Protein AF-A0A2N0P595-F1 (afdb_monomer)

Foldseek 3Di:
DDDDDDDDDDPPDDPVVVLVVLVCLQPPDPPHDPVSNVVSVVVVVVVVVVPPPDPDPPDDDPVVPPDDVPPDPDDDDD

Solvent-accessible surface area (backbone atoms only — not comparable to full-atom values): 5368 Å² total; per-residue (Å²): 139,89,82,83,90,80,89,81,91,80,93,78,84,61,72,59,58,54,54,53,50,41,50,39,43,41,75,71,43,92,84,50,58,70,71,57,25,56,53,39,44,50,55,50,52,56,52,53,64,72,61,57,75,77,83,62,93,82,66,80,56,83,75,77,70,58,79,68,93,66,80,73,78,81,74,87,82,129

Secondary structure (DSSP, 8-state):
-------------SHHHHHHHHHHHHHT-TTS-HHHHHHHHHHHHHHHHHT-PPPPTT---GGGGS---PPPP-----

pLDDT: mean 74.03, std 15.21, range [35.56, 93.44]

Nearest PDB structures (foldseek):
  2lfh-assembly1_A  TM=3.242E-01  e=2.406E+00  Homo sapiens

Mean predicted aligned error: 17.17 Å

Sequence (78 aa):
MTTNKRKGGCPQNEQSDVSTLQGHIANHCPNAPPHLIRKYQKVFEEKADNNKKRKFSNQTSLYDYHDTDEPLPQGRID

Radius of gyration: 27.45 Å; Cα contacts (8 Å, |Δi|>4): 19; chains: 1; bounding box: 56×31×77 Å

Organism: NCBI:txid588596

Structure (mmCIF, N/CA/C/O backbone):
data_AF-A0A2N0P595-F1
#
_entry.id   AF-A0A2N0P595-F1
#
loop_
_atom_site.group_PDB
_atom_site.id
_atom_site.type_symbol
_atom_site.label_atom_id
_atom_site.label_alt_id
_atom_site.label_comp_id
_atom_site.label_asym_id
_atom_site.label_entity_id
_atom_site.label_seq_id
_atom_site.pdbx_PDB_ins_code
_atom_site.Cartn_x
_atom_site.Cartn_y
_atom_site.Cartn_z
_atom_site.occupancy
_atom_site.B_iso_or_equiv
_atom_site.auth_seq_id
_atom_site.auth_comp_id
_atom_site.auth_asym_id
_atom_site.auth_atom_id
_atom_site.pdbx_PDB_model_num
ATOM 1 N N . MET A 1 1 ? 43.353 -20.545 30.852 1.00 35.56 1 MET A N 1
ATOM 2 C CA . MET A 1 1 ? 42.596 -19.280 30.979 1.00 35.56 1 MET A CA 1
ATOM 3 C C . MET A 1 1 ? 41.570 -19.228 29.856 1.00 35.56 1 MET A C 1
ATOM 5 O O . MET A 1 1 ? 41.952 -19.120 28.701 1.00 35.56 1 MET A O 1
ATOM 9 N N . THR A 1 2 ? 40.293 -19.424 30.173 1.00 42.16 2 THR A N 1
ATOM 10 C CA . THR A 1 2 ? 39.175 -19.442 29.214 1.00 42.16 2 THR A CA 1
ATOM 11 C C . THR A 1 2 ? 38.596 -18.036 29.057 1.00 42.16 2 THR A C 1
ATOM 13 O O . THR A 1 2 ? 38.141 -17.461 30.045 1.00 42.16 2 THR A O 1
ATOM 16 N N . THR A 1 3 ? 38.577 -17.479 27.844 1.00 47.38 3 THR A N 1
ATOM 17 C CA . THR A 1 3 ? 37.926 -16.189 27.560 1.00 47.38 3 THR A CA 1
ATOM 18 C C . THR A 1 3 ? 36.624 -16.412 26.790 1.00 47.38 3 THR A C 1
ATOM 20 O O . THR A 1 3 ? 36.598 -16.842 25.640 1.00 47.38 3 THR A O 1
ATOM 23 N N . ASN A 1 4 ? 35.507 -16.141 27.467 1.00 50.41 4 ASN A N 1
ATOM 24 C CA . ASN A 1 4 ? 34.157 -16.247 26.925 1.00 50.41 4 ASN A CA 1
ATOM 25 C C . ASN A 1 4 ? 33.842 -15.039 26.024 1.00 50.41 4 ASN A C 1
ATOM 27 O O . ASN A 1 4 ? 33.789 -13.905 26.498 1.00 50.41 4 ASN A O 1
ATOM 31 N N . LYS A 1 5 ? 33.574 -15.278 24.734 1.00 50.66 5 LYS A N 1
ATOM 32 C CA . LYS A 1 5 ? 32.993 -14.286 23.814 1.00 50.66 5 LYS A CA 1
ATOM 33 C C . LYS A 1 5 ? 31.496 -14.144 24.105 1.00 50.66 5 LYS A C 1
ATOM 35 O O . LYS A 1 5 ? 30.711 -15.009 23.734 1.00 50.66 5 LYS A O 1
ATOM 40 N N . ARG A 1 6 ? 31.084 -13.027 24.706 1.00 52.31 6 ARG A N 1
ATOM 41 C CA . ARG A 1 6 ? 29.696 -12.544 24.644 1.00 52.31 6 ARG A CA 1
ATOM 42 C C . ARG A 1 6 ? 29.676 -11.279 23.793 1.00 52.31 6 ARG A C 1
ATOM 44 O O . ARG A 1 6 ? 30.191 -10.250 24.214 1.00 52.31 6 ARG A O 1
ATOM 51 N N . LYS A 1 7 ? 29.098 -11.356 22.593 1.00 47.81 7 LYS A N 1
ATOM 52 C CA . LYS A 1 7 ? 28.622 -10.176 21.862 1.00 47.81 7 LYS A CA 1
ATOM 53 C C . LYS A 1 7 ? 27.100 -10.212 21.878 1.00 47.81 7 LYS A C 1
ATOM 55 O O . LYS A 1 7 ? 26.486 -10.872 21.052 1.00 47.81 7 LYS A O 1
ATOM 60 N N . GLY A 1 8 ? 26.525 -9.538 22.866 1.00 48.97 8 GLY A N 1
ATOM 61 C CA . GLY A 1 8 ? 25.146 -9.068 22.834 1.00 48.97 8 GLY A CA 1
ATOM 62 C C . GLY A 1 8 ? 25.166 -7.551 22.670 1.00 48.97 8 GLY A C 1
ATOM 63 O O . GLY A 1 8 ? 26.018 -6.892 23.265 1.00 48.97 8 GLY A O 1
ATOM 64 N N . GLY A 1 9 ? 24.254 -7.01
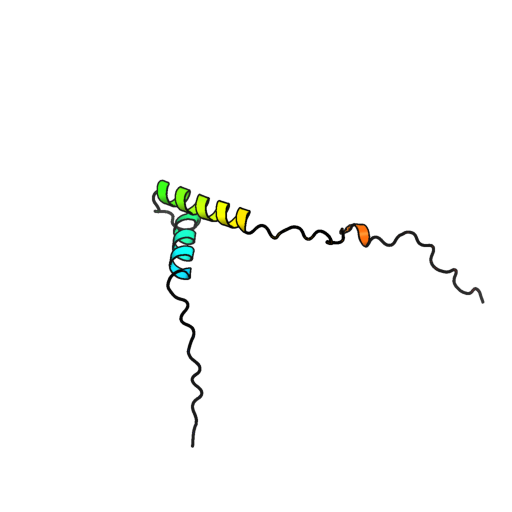4 21.859 1.00 42.81 9 GLY A N 1
ATOM 65 C CA . GLY A 1 9 ? 23.991 -5.577 21.818 1.00 42.81 9 GLY A CA 1
ATOM 66 C C . GLY A 1 9 ? 23.396 -5.077 20.505 1.00 42.81 9 GLY A C 1
ATOM 67 O O . GLY A 1 9 ? 24.135 -4.672 19.614 1.00 42.81 9 GLY A O 1
ATOM 68 N N . CYS A 1 10 ? 22.065 -5.039 20.417 1.00 42.97 10 CYS A N 1
ATOM 69 C CA . CYS A 1 10 ? 21.341 -4.096 19.563 1.00 42.97 10 CYS A CA 1
ATOM 70 C C . CYS A 1 10 ? 19.997 -3.783 20.249 1.00 42.97 10 CYS A C 1
ATOM 72 O O . CYS A 1 10 ? 19.206 -4.712 20.412 1.00 42.97 10 CYS A O 1
ATOM 74 N N . PRO A 1 11 ? 19.720 -2.550 20.712 1.00 47.31 11 PRO A N 1
ATOM 75 C CA . PRO A 1 11 ? 18.379 -2.186 21.149 1.00 47.31 11 PRO A CA 1
ATOM 76 C C . PRO A 1 11 ? 17.600 -1.645 19.938 1.00 47.31 11 PRO A C 1
ATOM 78 O O . PRO A 1 11 ? 17.927 -0.584 19.411 1.00 47.31 11 PRO A O 1
ATOM 81 N N . GLN A 1 12 ? 16.595 -2.395 19.476 1.00 54.44 12 GLN A N 1
ATOM 82 C CA . GLN A 1 12 ? 15.744 -2.083 18.315 1.00 54.44 12 GLN A CA 1
ATOM 83 C C . GLN A 1 12 ? 14.240 -2.133 18.672 1.00 54.44 12 GLN A C 1
ATOM 85 O O . GLN A 1 12 ? 13.481 -2.770 17.957 1.00 54.44 12 GLN A O 1
ATOM 90 N N . ASN A 1 13 ? 13.768 -1.563 19.785 1.00 52.09 13 ASN A N 1
ATOM 91 C CA . ASN A 1 13 ? 12.539 -2.113 20.399 1.00 52.09 13 ASN A CA 1
ATOM 92 C C . ASN A 1 13 ? 11.466 -1.092 20.823 1.00 52.09 13 ASN A C 1
ATOM 94 O O . ASN A 1 13 ? 10.999 -1.167 21.946 1.00 52.09 13 ASN A O 1
ATOM 98 N N . GLU A 1 14 ? 11.071 -0.130 19.980 1.00 53.00 14 GLU A N 1
ATOM 99 C CA . GLU A 1 14 ? 9.848 0.654 20.287 1.00 53.00 14 GLU A CA 1
ATOM 100 C C . GLU A 1 14 ? 9.023 0.979 19.024 1.00 53.00 14 GLU A C 1
ATOM 102 O O . GLU A 1 14 ? 7.818 0.747 18.969 1.00 53.00 14 GLU A O 1
ATOM 107 N N . GLN A 1 15 ? 9.645 1.486 17.949 1.00 54.59 15 GLN A N 1
ATOM 108 C CA . GLN A 1 15 ? 8.908 1.837 16.717 1.00 54.59 15 GLN A CA 1
ATOM 109 C C . GLN A 1 15 ? 8.579 0.637 15.816 1.00 54.59 15 GLN A C 1
ATOM 111 O O . GLN A 1 15 ? 7.550 0.638 15.133 
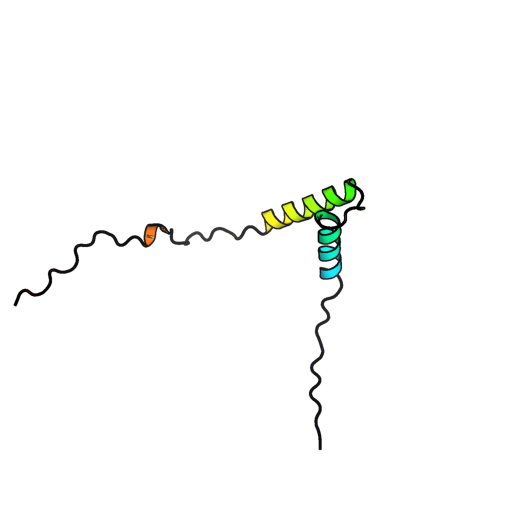1.00 54.59 15 GLN A O 1
ATOM 116 N N . SER A 1 16 ? 9.436 -0.384 15.811 1.00 59.94 16 SER A N 1
ATOM 117 C CA . SER A 1 16 ? 9.212 -1.651 15.102 1.00 59.94 16 SER A CA 1
ATOM 118 C C . SER A 1 16 ? 7.972 -2.367 15.643 1.00 59.94 16 SER A C 1
ATOM 120 O O . SER A 1 16 ? 7.122 -2.802 14.861 1.00 59.94 16 SER A O 1
ATOM 122 N N . ASP A 1 17 ? 7.814 -2.391 16.963 1.00 75.38 17 ASP A N 1
ATOM 123 C CA . ASP A 1 17 ? 6.735 -3.091 17.665 1.00 75.38 17 ASP A CA 1
ATOM 124 C C . ASP A 1 17 ? 5.358 -2.474 17.386 1.00 75.38 17 ASP A C 1
ATOM 126 O O . ASP A 1 17 ? 4.377 -3.179 17.146 1.00 75.38 17 ASP A O 1
ATOM 130 N N . VAL A 1 18 
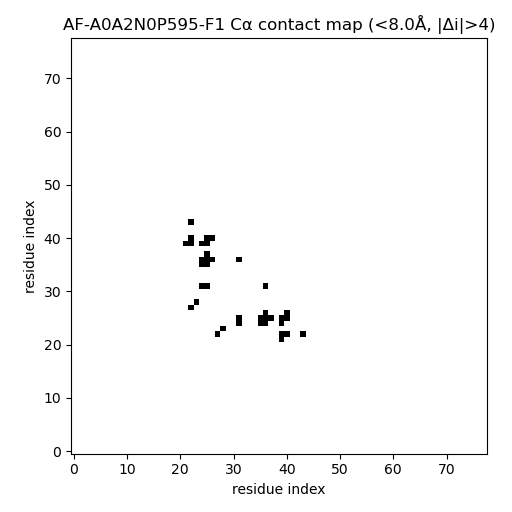? 5.276 -1.144 17.294 1.00 82.06 18 VAL A N 1
ATOM 131 C CA . VAL A 1 18 ? 4.014 -0.472 16.946 1.00 82.06 18 VAL A CA 1
ATOM 132 C C . VAL A 1 18 ? 3.617 -0.756 15.495 1.00 82.06 18 VAL A C 1
ATOM 134 O O . VAL A 1 18 ? 2.446 -1.014 15.214 1.00 82.06 18 VAL A O 1
ATOM 137 N N . SER A 1 19 ? 4.567 -0.728 14.556 1.00 82.25 19 SER A N 1
ATOM 138 C CA . SER A 1 19 ? 4.263 -0.979 13.140 1.00 82.25 19 SER A CA 1
ATOM 139 C C . SER A 1 19 ? 3.825 -2.424 12.877 1.00 82.25 19 SER A C 1
ATOM 141 O O . SER A 1 19 ? 2.873 -2.657 12.131 1.00 82.25 19 SER A O 1
ATOM 143 N N . THR A 1 20 ? 4.459 -3.389 13.542 1.00 86.50 20 THR A N 1
ATOM 144 C CA . THR A 1 20 ? 4.102 -4.809 13.446 1.00 86.50 20 THR A CA 1
ATOM 145 C C . THR A 1 20 ? 2.735 -5.083 14.067 1.00 86.50 20 THR A C 1
ATOM 147 O O . THR A 1 20 ? 1.916 -5.767 13.449 1.00 86.50 20 THR A O 1
ATOM 150 N N . LEU A 1 21 ? 2.426 -4.470 15.214 1.00 89.62 21 LEU A N 1
ATOM 151 C CA . LEU A 1 21 ? 1.103 -4.554 15.833 1.00 89.62 21 LEU A CA 1
ATOM 152 C C . LEU A 1 21 ? 0.003 -3.981 14.930 1.00 89.62 21 LEU A C 1
ATOM 154 O O . LEU A 1 21 ? -1.042 -4.606 14.754 1.00 89.62 21 LEU A O 1
ATOM 158 N N . GLN A 1 22 ? 0.233 -2.820 14.315 1.00 90.44 22 GLN A N 1
ATOM 159 C CA . GLN A 1 22 ? -0.723 -2.223 13.375 1.00 90.44 22 GLN A CA 1
ATOM 160 C C . GLN A 1 22 ? -0.956 -3.118 12.153 1.00 90.44 22 GLN A C 1
ATOM 162 O O . GLN A 1 22 ? -2.097 -3.276 11.718 1.00 90.44 22 GLN A O 1
ATOM 167 N N . GLY A 1 23 ? 0.106 -3.737 11.631 1.00 88.38 23 GLY A N 1
ATOM 168 C CA . GLY A 1 23 ? 0.014 -4.704 10.537 1.00 88.38 23 GLY A CA 1
ATOM 169 C C . GLY A 1 23 ? -0.783 -5.950 10.926 1.00 88.38 23 GLY A C 1
ATOM 170 O O . GLY A 1 23 ? -1.626 -6.402 10.152 1.00 88.38 23 GLY A O 1
ATOM 171 N N . HIS A 1 24 ? -0.583 -6.464 12.142 1.00 91.50 24 HIS A N 1
ATOM 172 C CA . HIS A 1 24 ? -1.367 -7.575 12.678 1.00 91.50 24 HIS A CA 1
ATOM 173 C C . HIS A 1 24 ? 
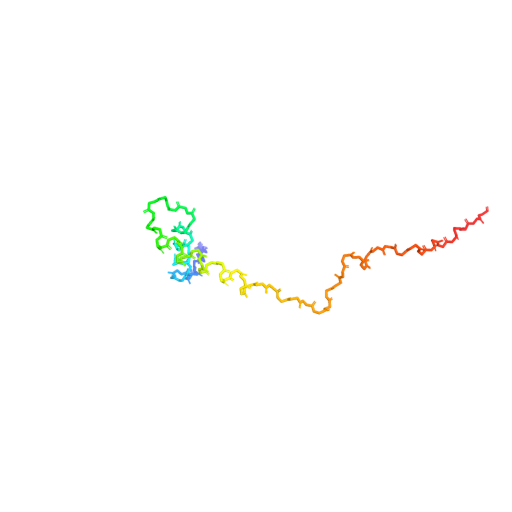-2.852 -7.213 12.827 1.00 91.50 24 HIS A C 1
ATOM 175 O O . HIS A 1 24 ? -3.707 -7.966 12.364 1.00 91.50 24 HIS A O 1
ATOM 181 N N . ILE A 1 25 ? -3.168 -6.051 13.414 1.00 92.06 25 ILE A N 1
ATOM 182 C CA . ILE A 1 25 ? -4.554 -5.585 13.587 1.00 92.06 25 ILE A CA 1
ATOM 183 C C . ILE A 1 25 ? -5.255 -5.439 12.233 1.00 92.06 25 ILE A C 1
ATOM 185 O O . ILE A 1 25 ? -6.409 -5.834 12.110 1.00 92.06 25 ILE A O 1
ATOM 189 N N . ALA A 1 26 ? -4.570 -4.899 11.221 1.00 90.94 26 ALA A N 1
ATOM 190 C CA . ALA A 1 26 ? -5.157 -4.679 9.902 1.00 90.94 26 ALA A CA 1
ATOM 191 C C . ALA A 1 26 ? -5.380 -5.972 9.096 1.00 90.94 26 ALA A C 1
ATOM 193 O O . ALA A 1 26 ? -6.357 -6.053 8.360 1.00 90.94 26 ALA A O 1
ATOM 194 N N . ASN A 1 27 ? -4.493 -6.968 9.213 1.00 89.19 27 ASN A N 1
ATOM 195 C CA . ASN A 1 27 ? -4.471 -8.107 8.281 1.00 89.19 27 ASN A CA 1
ATOM 196 C C . ASN A 1 27 ? -4.798 -9.467 8.913 1.00 89.19 27 ASN A C 1
ATOM 198 O O . ASN A 1 27 ? -5.187 -10.393 8.204 1.00 89.19 27 ASN A O 1
ATOM 202 N N . HIS A 1 28 ? -4.600 -9.626 10.223 1.00 90.56 28 HIS A N 1
ATOM 203 C CA . HIS A 1 28 ? -4.578 -10.943 10.872 1.00 90.56 28 HIS A CA 1
ATOM 204 C C . HIS A 1 28 ? -5.459 -11.043 12.118 1.00 90.56 28 HIS A C 1
ATOM 206 O O . HIS A 1 28 ? -5.631 -12.144 12.637 1.00 90.56 28 HIS A O 1
ATOM 212 N N . CYS A 1 29 ? -6.011 -9.932 12.611 1.00 92.38 29 CYS A N 1
ATOM 213 C CA . CYS A 1 29 ? -6.851 -9.926 13.802 1.00 92.38 29 CYS A CA 1
ATOM 214 C C . CYS A 1 29 ? -8.341 -10.057 13.427 1.00 92.38 29 CYS A C 1
ATOM 216 O O . CYS A 1 29 ? -8.944 -9.075 12.993 1.00 92.38 29 CYS A O 1
ATOM 218 N N . PRO A 1 30 ? -8.978 -11.229 13.621 1.00 86.81 30 PRO A N 1
ATOM 219 C CA . PRO A 1 30 ? -10.377 -11.440 13.233 1.00 86.81 30 PRO A CA 1
ATOM 220 C C . PRO A 1 30 ? -11.376 -10.683 14.122 1.00 86.81 30 PRO A C 1
ATOM 222 O O . PRO A 1 30 ? -12.491 -10.404 13.696 1.00 86.81 30 PRO A O 1
ATOM 225 N N . ASN A 1 31 ? -10.973 -10.330 15.346 1.00 92.94 31 ASN A N 1
ATOM 226 C CA . ASN A 1 31 ? -11.821 -9.658 16.336 1.00 92.94 31 ASN A CA 1
ATOM 227 C C . ASN A 1 31 ? -11.584 -8.140 16.397 1.00 92.94 31 ASN A C 1
ATOM 229 O O . ASN A 1 31 ? -12.089 -7.470 17.300 1.00 92.94 31 ASN A O 1
ATOM 233 N N . ALA A 1 32 ? -10.778 -7.585 15.490 1.00 91.31 32 ALA A N 1
ATOM 234 C CA . ALA A 1 32 ? -10.465 -6.167 15.517 1.00 91.31 32 ALA A CA 1
ATOM 235 C C . ALA A 1 32 ? -11.688 -5.313 15.123 1.00 91.31 32 ALA A C 1
ATOM 237 O O . ALA A 1 32 ? -12.412 -5.646 14.181 1.00 91.31 32 ALA A O 1
ATOM 238 N N . PRO A 1 33 ? -11.912 -4.169 15.795 1.00 93.44 33 PRO A N 1
ATOM 239 C CA . PRO A 1 33 ? -12.946 -3.229 15.394 1.00 93.44 
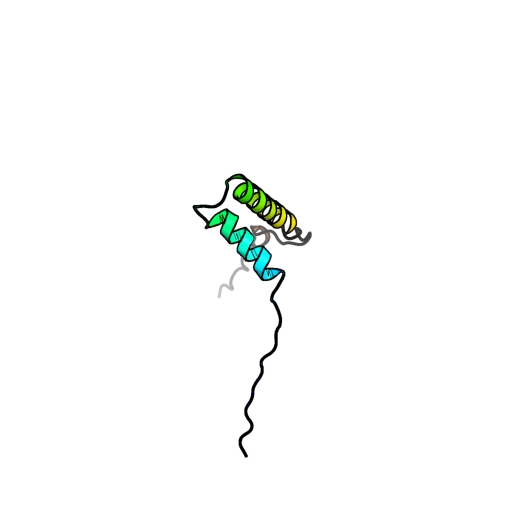33 PRO A CA 1
ATOM 240 C C . PRO A 1 33 ? -12.759 -2.758 13.938 1.00 93.44 33 PRO A C 1
ATOM 242 O O . PRO A 1 33 ? -11.652 -2.338 13.579 1.00 93.44 33 PRO A O 1
ATOM 245 N N . PRO A 1 34 ? -13.827 -2.705 13.115 1.00 91.06 34 PRO A N 1
ATOM 246 C CA . PRO A 1 34 ? -13.721 -2.352 11.693 1.00 91.06 34 PRO A CA 1
ATOM 247 C C . PRO A 1 34 ? -13.060 -0.991 11.433 1.00 91.06 34 PRO A C 1
ATOM 249 O O . PRO A 1 34 ? -12.335 -0.803 10.457 1.00 91.06 34 PRO A O 1
ATOM 252 N N . HIS A 1 35 ? -13.278 -0.030 12.334 1.00 92.75 35 HIS A N 1
ATOM 253 C CA . HIS A 1 35 ? -12.696 1.305 12.229 1.00 92.75 35 HIS A CA 1
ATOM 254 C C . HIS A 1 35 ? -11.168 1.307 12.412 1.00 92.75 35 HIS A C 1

Aim of the exercise » In the entries above, find the line with "ATOM 109 C C" and the line with "ATOM 138 C CA". Write out exactly those two lines and every line between them, pictures excluded.

Written response »
ATOM 109 C C . GLN A 1 15 ? 8.579 0.637 15.816 1.00 54.59 15 GLN A C 1
ATOM 111 O O . GLN A 1 15 ? 7.550 0.638 15.133 
1.00 54.59 15 GLN A O 1
ATOM 116 N N . SER A 1 16 ? 9.436 -0.384 15.811 1.00 59.94 16 SER A N 1
ATOM 117 C CA . SER A 1 16 ? 9.212 -1.651 15.102 1.00 59.94 16 SER A CA 1
ATOM 118 C C . SER A 1 16 ? 7.972 -2.367 15.643 1.00 59.94 16 SER A C 1
ATOM 120 O O . SER A 1 16 ? 7.122 -2.802 14.861 1.00 59.94 16 SER A O 1
ATOM 122 N N . ASP A 1 17 ? 7.814 -2.391 16.963 1.00 75.38 17 ASP A N 1
ATOM 123 C CA . ASP A 1 17 ? 6.735 -3.091 17.665 1.00 75.38 17 ASP A CA 1
ATOM 124 C C . ASP A 1 17 ? 5.358 -2.474 17.386 1.00 75.38 17 ASP A C 1
ATOM 126 O O . ASP A 1 17 ? 4.377 -3.179 17.146 1.00 75.38 17 ASP A O 1
ATOM 130 N N . VAL A 1 18 
? 5.276 -1.144 17.294 1.00 82.06 18 VAL A N 1
ATOM 131 C CA . VAL A 1 18 ? 4.014 -0.472 16.946 1.00 82.06 18 VAL A CA 1
ATOM 132 C C . VAL A 1 18 ? 3.617 -0.756 15.495 1.00 82.06 18 VAL A C 1
ATOM 134 O O . VAL A 1 18 ? 2.446 -1.014 15.214 1.00 82.06 18 VAL A O 1
ATOM 137 N N . SER A 1 19 ? 4.567 -0.728 14.556 1.00 82.25 19 SER A N 1
ATOM 138 C CA . SER A 1 19 ? 4.263 -0.979 13.140 1.00 82.25 19 SER A CA 1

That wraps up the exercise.